- **Information given**
■ ■ ■ ■ ■

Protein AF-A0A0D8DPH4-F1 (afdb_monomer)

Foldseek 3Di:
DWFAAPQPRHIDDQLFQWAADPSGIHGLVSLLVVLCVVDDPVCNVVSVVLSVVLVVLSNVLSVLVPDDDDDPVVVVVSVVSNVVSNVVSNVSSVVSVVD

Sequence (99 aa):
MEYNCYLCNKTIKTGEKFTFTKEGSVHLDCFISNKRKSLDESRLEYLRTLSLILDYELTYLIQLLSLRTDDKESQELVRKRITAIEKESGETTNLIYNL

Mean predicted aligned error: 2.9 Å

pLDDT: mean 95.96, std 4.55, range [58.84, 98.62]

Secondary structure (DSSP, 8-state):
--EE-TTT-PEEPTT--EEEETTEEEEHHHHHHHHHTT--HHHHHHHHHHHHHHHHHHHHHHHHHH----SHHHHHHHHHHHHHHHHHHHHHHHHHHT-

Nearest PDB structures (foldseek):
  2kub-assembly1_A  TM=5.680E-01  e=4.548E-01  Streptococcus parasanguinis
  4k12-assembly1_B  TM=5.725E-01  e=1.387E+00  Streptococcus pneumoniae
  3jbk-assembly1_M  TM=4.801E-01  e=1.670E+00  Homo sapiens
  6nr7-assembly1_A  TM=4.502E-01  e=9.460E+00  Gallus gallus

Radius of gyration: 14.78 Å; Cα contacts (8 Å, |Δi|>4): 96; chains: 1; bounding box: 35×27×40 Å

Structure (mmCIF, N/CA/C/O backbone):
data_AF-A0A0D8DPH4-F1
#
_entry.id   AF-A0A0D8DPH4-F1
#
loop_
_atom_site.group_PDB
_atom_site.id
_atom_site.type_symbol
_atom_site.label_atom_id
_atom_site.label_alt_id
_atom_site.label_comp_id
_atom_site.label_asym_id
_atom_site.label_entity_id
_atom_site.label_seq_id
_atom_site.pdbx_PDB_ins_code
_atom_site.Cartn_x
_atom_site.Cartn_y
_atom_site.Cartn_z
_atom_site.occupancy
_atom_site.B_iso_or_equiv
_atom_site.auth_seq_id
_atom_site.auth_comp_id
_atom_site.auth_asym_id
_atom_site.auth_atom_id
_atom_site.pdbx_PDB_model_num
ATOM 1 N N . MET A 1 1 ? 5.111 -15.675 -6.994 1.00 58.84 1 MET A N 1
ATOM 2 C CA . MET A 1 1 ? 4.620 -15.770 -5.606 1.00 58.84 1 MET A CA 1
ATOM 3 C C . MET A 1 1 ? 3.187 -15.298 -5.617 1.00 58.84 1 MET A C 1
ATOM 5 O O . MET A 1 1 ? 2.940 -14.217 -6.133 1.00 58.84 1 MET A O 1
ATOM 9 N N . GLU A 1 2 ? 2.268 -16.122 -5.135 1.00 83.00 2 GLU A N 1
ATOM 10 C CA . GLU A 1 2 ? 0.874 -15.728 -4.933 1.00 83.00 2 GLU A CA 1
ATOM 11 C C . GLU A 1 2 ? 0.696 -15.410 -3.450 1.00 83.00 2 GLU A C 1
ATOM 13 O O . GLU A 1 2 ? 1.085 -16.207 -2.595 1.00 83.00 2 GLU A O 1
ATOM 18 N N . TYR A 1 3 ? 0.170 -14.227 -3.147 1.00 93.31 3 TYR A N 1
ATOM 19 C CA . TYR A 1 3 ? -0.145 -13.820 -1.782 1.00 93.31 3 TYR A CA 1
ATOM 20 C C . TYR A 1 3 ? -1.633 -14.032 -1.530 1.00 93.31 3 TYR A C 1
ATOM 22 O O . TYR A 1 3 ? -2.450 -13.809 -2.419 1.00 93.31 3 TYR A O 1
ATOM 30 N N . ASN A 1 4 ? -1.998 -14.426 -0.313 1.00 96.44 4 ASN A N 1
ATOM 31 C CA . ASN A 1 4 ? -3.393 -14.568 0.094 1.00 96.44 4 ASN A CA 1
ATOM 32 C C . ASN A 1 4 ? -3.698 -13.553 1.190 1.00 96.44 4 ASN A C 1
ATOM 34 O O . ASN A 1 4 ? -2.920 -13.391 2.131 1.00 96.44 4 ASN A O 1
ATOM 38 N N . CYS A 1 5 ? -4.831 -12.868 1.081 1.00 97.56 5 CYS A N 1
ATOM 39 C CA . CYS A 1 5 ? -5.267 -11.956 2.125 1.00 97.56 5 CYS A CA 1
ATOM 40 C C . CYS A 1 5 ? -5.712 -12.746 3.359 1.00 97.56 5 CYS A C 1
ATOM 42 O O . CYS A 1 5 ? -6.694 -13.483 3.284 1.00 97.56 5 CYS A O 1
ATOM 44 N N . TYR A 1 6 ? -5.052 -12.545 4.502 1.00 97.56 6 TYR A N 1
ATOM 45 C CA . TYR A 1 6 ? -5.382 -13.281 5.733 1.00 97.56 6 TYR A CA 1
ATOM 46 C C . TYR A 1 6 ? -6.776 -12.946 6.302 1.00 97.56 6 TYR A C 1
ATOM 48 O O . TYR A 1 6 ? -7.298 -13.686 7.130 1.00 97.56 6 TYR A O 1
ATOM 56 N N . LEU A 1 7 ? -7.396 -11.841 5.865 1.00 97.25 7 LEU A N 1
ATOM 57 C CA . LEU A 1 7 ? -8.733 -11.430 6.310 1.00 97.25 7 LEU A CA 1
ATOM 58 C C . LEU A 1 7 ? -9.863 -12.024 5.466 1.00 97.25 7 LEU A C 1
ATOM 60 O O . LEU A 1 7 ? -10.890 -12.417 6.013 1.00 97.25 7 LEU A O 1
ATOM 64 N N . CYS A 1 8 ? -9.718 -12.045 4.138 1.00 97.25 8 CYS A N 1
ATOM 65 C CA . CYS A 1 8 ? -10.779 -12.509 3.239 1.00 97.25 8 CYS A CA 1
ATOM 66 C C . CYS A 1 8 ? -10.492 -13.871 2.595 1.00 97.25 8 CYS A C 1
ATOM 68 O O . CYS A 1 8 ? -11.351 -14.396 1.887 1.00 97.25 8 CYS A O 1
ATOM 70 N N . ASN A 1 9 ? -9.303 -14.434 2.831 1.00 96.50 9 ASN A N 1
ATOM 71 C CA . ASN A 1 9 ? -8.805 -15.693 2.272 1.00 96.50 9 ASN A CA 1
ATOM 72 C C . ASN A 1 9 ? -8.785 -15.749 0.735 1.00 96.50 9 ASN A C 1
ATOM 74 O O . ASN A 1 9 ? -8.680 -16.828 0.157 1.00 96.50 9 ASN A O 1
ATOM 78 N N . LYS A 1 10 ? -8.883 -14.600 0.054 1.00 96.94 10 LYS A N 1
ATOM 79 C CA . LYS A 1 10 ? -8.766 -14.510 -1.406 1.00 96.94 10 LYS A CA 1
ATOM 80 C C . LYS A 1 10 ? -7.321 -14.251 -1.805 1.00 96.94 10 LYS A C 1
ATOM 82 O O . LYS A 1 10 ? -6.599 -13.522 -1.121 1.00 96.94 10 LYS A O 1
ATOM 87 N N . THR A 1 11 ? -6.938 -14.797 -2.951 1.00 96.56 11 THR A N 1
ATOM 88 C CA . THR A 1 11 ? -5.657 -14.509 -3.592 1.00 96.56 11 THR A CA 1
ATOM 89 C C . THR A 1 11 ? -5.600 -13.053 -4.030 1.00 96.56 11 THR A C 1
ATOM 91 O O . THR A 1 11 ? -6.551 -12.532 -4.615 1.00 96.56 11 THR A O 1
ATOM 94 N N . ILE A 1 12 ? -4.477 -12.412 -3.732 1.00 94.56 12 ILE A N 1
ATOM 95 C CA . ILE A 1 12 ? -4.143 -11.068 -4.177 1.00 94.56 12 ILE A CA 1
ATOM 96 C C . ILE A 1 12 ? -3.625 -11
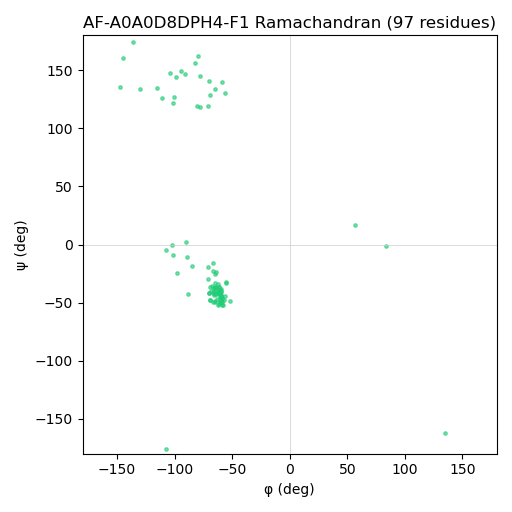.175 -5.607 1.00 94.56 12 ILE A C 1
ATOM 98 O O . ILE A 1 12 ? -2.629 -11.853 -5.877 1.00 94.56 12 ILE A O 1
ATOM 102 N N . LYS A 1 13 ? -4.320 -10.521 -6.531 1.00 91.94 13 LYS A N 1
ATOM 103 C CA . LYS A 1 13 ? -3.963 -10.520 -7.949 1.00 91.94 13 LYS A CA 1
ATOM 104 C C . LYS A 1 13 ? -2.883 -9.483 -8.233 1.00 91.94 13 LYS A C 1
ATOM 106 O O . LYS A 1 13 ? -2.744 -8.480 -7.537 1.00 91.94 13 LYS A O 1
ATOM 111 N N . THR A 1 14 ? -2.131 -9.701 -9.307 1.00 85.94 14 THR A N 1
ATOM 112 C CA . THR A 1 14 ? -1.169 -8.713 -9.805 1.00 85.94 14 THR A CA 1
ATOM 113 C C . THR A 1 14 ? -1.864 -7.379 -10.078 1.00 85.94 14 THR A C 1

■ ■ ■ ■ ■

- **Task**
Return exactly, and only, the lines from the start of the listing through the line with "ATOM 5 O O .".

- **Problem solution**
Protein AF-A0A0D8DPH4-F1 (afdb_monomer)

Foldseek 3Di:
DWFAAPQPRHIDDQLFQWAADPSGIHGLVSLLVVLCVVDDPVCNVVSVVLSVVLVVLSNVLSVLVPDDDDDPVVVVVSVVSNVVSNVVSNVSSVVSVVD

Sequence (99 aa):
MEYNCYLCNKTIKTGEKFTFTKEGSVHLDCFISNKRKSLDESRLEYLRTLSLILDYELTYLIQLLSLRTDDKESQELVRKRITAIEKESGETTNLIYNL

Mean predicted aligned error: 2.9 Å

pLDDT: mean 95.96, std 4.55, range [58.84, 98.62]

Secondary structure (DSSP, 8-state):
--EE-TTT-PEEPTT--EEEETTEEEEHHHHHHHHHTT--HHHHHHHHHHHHHHHHHHHHHHHHHH----SHHHHHHHHHHHHHHHHHHHHHHHHHHT-

Nearest PDB structures (foldseek):
  2kub-assembly1_A  TM=5.680E-01  e=4.548E-01  Streptococcus parasanguinis
  4k12-assembly1_B  TM=5.725E-01  e=1.387E+00  Streptococcus pneumoniae
  3jbk-assembly1_M  TM=4.801E-01  e=1.670E+00  Homo sapiens
  6nr7-assembly1_A  TM=4.502E-01  e=9.460E+00  Gallus gallus

Radius of gyration: 14.78 Å; Cα contacts (8 Å, |Δi|>4): 96; chains: 1; bounding box: 35×27×40 Å

Structure (mmCIF, N/CA/C/O backbone):
data_AF-A0A0D8DPH4-F1
#
_entry.id   AF-A0A0D8DPH4-F1
#
loop_
_atom_site.group_PDB
_atom_site.id
_atom_site.type_symbol
_atom_site.label_atom_id
_atom_site.label_alt_id
_atom_site.label_comp_id
_atom_site.label_asym_id
_atom_site.label_entity_id
_atom_site.label_seq_id
_atom_site.pdbx_PDB_ins_code
_atom_site.Cartn_x
_atom_site.Cartn_y
_atom_site.Cartn_z
_atom_site.occupancy
_atom_site.B_iso_or_equiv
_atom_site.auth_seq_id
_atom_site.auth_comp_id
_atom_site.auth_asym_id
_atom_site.auth_atom_id
_atom_site.pdbx_PDB_model_num
ATOM 1 N N . MET A 1 1 ? 5.111 -15.675 -6.994 1.00 58.84 1 MET A N 1
ATOM 2 C CA . MET A 1 1 ? 4.620 -15.770 -5.606 1.00 58.84 1 MET A CA 1
ATOM 3 C C . MET A 1 1 ? 3.187 -15.298 -5.617 1.00 58.84 1 MET A C 1
ATOM 5 O O . MET A 1 1 ? 2.940 -14.217 -6.133 1.00 58.84 1 MET A O 1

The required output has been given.